Pendidikan Vokasi Diploma III Otomotif”. Hasil penelitian menyatakan


bahwa Luaran (output) dari model WBL Rolling Terpadu yaitu:

pengetahuan mekanik otomotif, sikap profesional, kesiapan mental kerja,

dan kemandirian mahasiswa pada kelas model lebih tinggi secara signifikan

dibanding kelas konvensional. Hasil uji coba model WBL Rolling Terpadu

sudah memenuhi persyaratan penelitian dan pengembangan yang meliputi:

akurasi, realistik, dan segi manfaat. Data dan informasi eksperimen

dianalisis sesuai dengan teknik-teknik ilmiah seperti validitas dan

reliabilitas instrumen, persyaratan responden, pengelompokan kelas

eksperimen dan kontrol, dokumentasi, dan pemenuhan ketentuan atau

persyaratan penelitian lainnya.

C. Kerangka berfikir

Kerangka berfikir merupakan model konseptual tentang bagaimana

teori berhubungan dengan berbagai faktor yang telah diidentifikasi sebagai

masalah yang penting, kerangka berfikir yang baik akan menjelaskan secara

teoritis bertautan antara variabel yang akan diteliti (Sugiyono, 2010). Dalam

kutipannya Sugiyono dijelaskan bahwa kerangka pemikiran ini merupakan

penjelasan sementara terhadap gejala–gejala yang menjadi obyek

permasalahan (Suria Sumantri, 1986)

Penyelenggaraan pendidikan kejuruan harus berpegang pada konsep

link and macth. Konsep tersebut mengandung makna bahwa harus ada

kesesuaian antara pendidikan kejuruan dengan industri. sehingga keluaran

yang dihasilkan oleh lulusan pendidikan kejuruan sesuai dengan kebutuhan

industri. namun dengan perkembangan teknologi yang sangat pesat


menjadikan kesesuaian tersebut menjadi sangat lemah karena adanya berhagai

keterbatasan yang dimiliki oleh pihak sekolah. Salah satunya yaitu SMK

otomotif dimana perkembangan teknologi otomotif begitu cepat. Untuk itu

dilakukan berbagai pendekatan pembelajaran dilakukan untuk melaksanakan

konsep link and macth. salah satunya adalah pendekatan pembelajaran work

based learning.

work based learning merupakan pendekatan pembelajaran yang

dilaksanakan secara langsung di dunia usaha atau dunia industri. hal ini

dilakukan untuk memberikan bekal kemampuan kepada siswa agar sesuai

dengan yang dibutuhkan oleh pihak industri. maka dari itu perlu adanya sebuah

implementasi tentang work based learning dalam pembelajaran disekolah.
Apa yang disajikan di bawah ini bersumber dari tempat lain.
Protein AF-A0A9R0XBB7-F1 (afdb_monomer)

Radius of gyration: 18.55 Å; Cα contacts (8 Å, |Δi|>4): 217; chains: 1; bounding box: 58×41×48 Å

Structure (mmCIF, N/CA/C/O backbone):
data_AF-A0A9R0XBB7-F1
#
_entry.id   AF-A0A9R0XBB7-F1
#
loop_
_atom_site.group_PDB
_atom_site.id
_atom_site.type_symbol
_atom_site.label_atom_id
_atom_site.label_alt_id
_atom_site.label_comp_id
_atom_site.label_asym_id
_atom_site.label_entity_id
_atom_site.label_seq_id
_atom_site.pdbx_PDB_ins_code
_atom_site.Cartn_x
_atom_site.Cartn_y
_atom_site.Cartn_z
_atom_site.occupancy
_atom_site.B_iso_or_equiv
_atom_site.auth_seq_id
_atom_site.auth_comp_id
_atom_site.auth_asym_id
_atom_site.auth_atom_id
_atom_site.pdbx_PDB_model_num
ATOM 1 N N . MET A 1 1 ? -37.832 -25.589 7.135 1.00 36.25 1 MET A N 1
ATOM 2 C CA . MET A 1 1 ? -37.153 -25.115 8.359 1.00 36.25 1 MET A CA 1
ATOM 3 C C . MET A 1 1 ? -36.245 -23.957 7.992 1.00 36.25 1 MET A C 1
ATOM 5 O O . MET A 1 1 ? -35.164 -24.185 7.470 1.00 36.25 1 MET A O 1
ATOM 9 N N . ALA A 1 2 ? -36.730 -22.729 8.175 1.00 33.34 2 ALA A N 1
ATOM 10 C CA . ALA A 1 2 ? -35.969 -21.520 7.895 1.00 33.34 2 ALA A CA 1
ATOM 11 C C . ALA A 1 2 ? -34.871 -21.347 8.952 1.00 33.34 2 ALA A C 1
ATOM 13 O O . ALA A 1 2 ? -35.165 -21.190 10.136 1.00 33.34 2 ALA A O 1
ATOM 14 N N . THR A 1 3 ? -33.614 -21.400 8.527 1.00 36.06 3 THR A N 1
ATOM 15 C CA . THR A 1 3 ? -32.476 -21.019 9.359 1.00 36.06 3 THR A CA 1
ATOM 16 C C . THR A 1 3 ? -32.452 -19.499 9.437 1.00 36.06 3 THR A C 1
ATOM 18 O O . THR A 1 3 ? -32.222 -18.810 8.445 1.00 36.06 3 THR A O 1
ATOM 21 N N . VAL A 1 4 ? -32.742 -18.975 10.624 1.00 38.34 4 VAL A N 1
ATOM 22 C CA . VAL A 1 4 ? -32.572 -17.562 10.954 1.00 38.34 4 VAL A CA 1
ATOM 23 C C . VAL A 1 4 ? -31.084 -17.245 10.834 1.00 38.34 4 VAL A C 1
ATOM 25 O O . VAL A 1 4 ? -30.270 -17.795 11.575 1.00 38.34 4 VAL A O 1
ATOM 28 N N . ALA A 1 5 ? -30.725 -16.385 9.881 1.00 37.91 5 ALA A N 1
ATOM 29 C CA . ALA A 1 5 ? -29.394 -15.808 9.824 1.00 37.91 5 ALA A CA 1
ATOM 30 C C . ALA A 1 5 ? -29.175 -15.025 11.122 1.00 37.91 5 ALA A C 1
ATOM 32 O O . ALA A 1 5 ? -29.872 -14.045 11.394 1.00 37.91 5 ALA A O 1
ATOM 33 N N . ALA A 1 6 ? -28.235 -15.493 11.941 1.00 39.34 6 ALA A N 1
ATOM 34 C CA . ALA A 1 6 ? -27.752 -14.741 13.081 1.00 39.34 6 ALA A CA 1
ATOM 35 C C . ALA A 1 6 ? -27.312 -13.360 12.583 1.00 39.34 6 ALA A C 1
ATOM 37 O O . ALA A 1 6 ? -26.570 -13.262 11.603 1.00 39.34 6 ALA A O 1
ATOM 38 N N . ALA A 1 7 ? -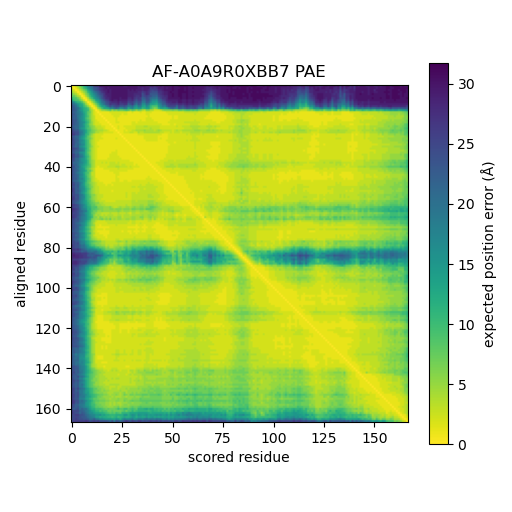27.797 -12.304 13.235 1.00 40.84 7 ALA A N 1
ATOM 39 C CA . ALA A 1 7 ? -27.331 -10.947 13.013 1.00 40.84 7 ALA A CA 1
ATOM 40 C C . ALA A 1 7 ? -25.813 -10.923 13.237 1.00 40.84 7 ALA A C 1
ATOM 42 O O . ALA A 1 7 ? -25.344 -10.923 14.376 1.00 40.84 7 ALA A O 1
ATOM 43 N N . GLY A 1 8 ? -25.050 -10.982 12.143 1.00 36.78 8 GLY A N 1
A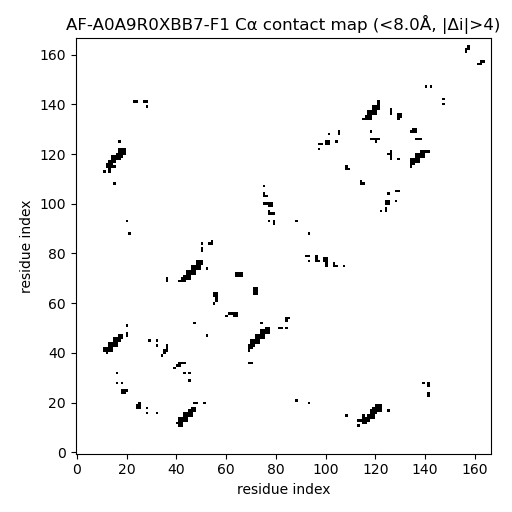TOM 44 C CA . GLY A 1 8 ? -23.604 -10.886 12.188 1.00 36.78 8 GLY A CA 1
ATOM 45 C C . GLY A 1 8 ? -23.253 -9.571 12.861 1.00 36.78 8 GLY A C 1
ATOM 46 O O . GLY A 1 8 ? -23.709 -8.506 12.437 1.00 36.78 8 GLY A O 1
ATOM 47 N N . SER A 1 9 ? -22.457 -9.640 13.925 1.00 44.50 9 SER A N 1
ATOM 48 C CA . SER A 1 9 ? -21.675 -8.492 14.362 1.00 44.50 9 SER A CA 1
ATOM 49 C C . SER A 1 9 ? -21.076 -7.845 13.113 1.00 44.50 9 SER A C 1
ATOM 51 O O . SER A 1 9 ? -20.648 -8.556 12.207 1.00 44.50 9 SER A O 1
ATOM 53 N N . VAL A 1 10 ? -21.104 -6.513 13.002 1.00 51.75 10 VAL A N 1
ATOM 54 C CA . VAL A 1 10 ? -20.451 -5.825 11.881 1.00 51.75 10 VAL A CA 1
ATOM 55 C C . VAL A 1 10 ? -18.984 -6.252 11.903 1.00 51.75 10 VAL A C 1
ATOM 57 O O . VAL A 1 10 ? -18.200 -5.722 12.695 1.00 51.75 10 VAL A O 1
ATOM 60 N N . GLU A 1 11 ? -18.620 -7.251 11.096 1.00 58.62 11 GLU A N 1
ATOM 61 C CA . GLU A 1 11 ? -17.237 -7.651 10.906 1.00 58.62 11 GLU A CA 1
ATOM 62 C C . GLU A 1 11 ? -16.522 -6.384 10.466 1.00 58.62 11 GLU A C 1
ATOM 64 O O . GLU A 1 11 ? -16.857 -5.769 9.448 1.00 58.62 11 GLU A O 1
ATOM 69 N N . LYS A 1 12 ? -15.615 -5.904 11.318 1.00 66.81 12 LYS A N 1
ATOM 70 C CA . LYS A 1 12 ? -14.937 -4.630 11.108 1.00 66.81 12 LYS A CA 1
ATOM 71 C C . LYS A 1 12 ? -14.061 -4.769 9.868 1.00 66.81 12 LYS A C 1
ATOM 73 O O . LYS A 1 12 ? -12.924 -5.215 9.975 1.00 66.81 12 LYS A O 1
ATOM 78 N N . ARG A 1 13 ? -14.605 -4.365 8.715 1.00 92.06 13 ARG A N 1
ATOM 79 C CA . ARG A 1 13 ? -13.931 -4.300 7.413 1.00 92.06 13 ARG A CA 1
ATOM 80 C C . ARG A 1 13 ? -12.563 -3.662 7.604 1.00 92.06 13 ARG A C 1
ATOM 82 O O . ARG A 1 13 ? -12.482 -2.522 8.057 1.00 92.06 13 ARG A O 1
ATOM 89 N N . HIS A 1 14 ? -11.503 -4.397 7.312 1.00 97.44 14 HIS A N 1
ATOM 90 C CA . HIS A 1 14 ? -10.132 -3.973 7.537 1.00 97.44 14 HIS A CA 1
ATOM 91 C C . HIS A 1 14 ? -9.349 -4.054 6.229 1.00 97.44 14 HIS A C 1
ATOM 93 O O . HIS A 1 14 ? -8.943 -5.129 5.794 1.00 97.44 14 HIS A O 1
ATOM 99 N N . ALA A 1 15 ? -9.148 -2.897 5.607 1.00 98.31 15 ALA A N 1
ATOM 100 C CA . ALA A 1 15 ? -8.375 -2.775 4.385 1.00 98.31 15 ALA A CA 1
ATOM 101 C C . ALA A 1 15 ? -6.893 -2.563 4.709 1.00 98.31 15 ALA A C 1
ATOM 103 O O . ALA A 1 15 ? -6.532 -1.672 5.487 1.00 98.31 15 ALA A O 1
ATOM 104 N N . VAL A 1 16 ? -6.034 -3.353 4.075 1.00 98.62 16 VAL A N 1
ATOM 105 C CA . VAL A 1 16 ? -4.590 -3.117 4.067 1.00 98.62 16 VAL A CA 1
ATOM 106 C C . VAL A 1 16 ? -4.229 -2.420 2.766 1.00 98.62 16 VAL A C 1
ATOM 108 O O . VAL A 1 16 ? -4.519 -2.925 1.686 1.00 98.62 16 VAL A O 1
ATOM 111 N N . PHE A 1 17 ? -3.599 -1.256 2.871 1.00 98.69 17 PHE A N 1
ATOM 112 C CA . PHE A 1 17 ? -3.060 -0.529 1.730 1.00 98.69 17 PHE A CA 1
ATOM 113 C C . PHE A 1 17 ? -1.558 -0.737 1.665 1.00 98.69 17 PHE A C 1
ATOM 115 O O . PHE A 1 17 ? -0.868 -0.481 2.649 1.00 98.69 17 PHE A O 1
ATOM 122 N N . PHE A 1 18 ? -1.059 -1.136 0.502 1.00 98.06 18 PHE A N 1
ATOM 123 C CA . PHE A 1 18 ? 0.373 -1.198 0.233 1.00 98.06 18 PHE A CA 1
ATOM 124 C C . PHE A 1 18 ? 0.632 -0.651 -1.171 1.00 98.06 18 PHE A C 1
ATOM 126 O O . PHE A 1 18 ? 0.652 -1.415 -2.135 1.00 98.06 18 PHE A O 1
ATOM 133 N N . PRO A 1 19 ? 0.777 0.671 -1.325 1.00 96.88 19 PRO A N 1
ATOM 134 C CA . PRO A 1 19 ? 1.120 1.255 -2.612 1.00 96.88 19 PRO A CA 1
ATOM 135 C C . PRO A 1 19 ? 2.600 1.043 -2.949 1.00 96.88 19 PRO A C 1
ATOM 137 O O . PRO A 1 19 ? 3.443 0.906 -2.056 1.00 96.88 19 PRO A O 1
ATOM 140 N N . PHE A 1 20 ? 2.925 1.125 -4.234 1.00 95.06 20 PHE A N 1
ATOM 141 C CA . PHE A 1 20 ? 4.288 1.221 -4.724 1.00 95.06 20 PHE A CA 1
ATOM 142 C C . PHE A 1 20 ? 4.997 2.393 -4.020 1.00 95.06 20 PHE A C 1
ATOM 144 O O . PHE A 1 20 ? 4.402 3.464 -3.842 1.00 95.06 20 PHE A O 1
ATOM 151 N N . PRO A 1 21 ? 6.257 2.232 -3.584 1.00 92.00 21 PRO A N 1
ATOM 152 C CA . PRO A 1 21 ? 6.900 3.174 -2.671 1.00 92.00 21 PRO A CA 1
ATOM 153 C C . PRO A 1 21 ? 7.241 4.551 -3.259 1.00 92.00 21 PRO A C 1
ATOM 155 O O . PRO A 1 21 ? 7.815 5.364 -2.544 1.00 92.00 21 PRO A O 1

Namun dari data dan hasil penelitian yang telah dilakukan terdapat

indikasi bahwa implementasi work based learning di sekolah masih kurang.

Dikarenakan secara umum tidak ada suatu pengelolaan yang jelas tentang work

based learning di sekolah.

Dengan demikian diperlukan suatu penelitian yang dapat

mendeskripsikan dengan jelas tentang Implementasi work based learning di

Sekolah. Serta bentuk-bentuk work based learning sekolah. Disisi lain,

penelitian tentang Implementasi work based learning di SMK program

keahlian teknik kendaraan ringan DIY belum pernah dilakukan. Hal ini akan

memberikan suatu masukan kepada pihak sekolah tentang bagaimana

seharusnya dalam pelaksanaan work based learning sehingga dapat

menguntungkan kedua belah pihak antara sekolah dengan industri.


D. Pertanyaan penelitian

Berdasarkan kerangka berfikir yang telah disusun sebelumnya maka

dapat diajukan pertanyaan penelitian sebagai berikut:

1. Bagaimanakah bentuk implementasi Work Based Learning (WBL) di

SMK Negeri Program Keahlian Teknik Kendaraan Ringan DIY?

2. Bagaimana bentuk-bentuk Work Based Learning (WBL) di SMK Negeri

Program Keahlian Teknik Kendaraan Ringan DIY?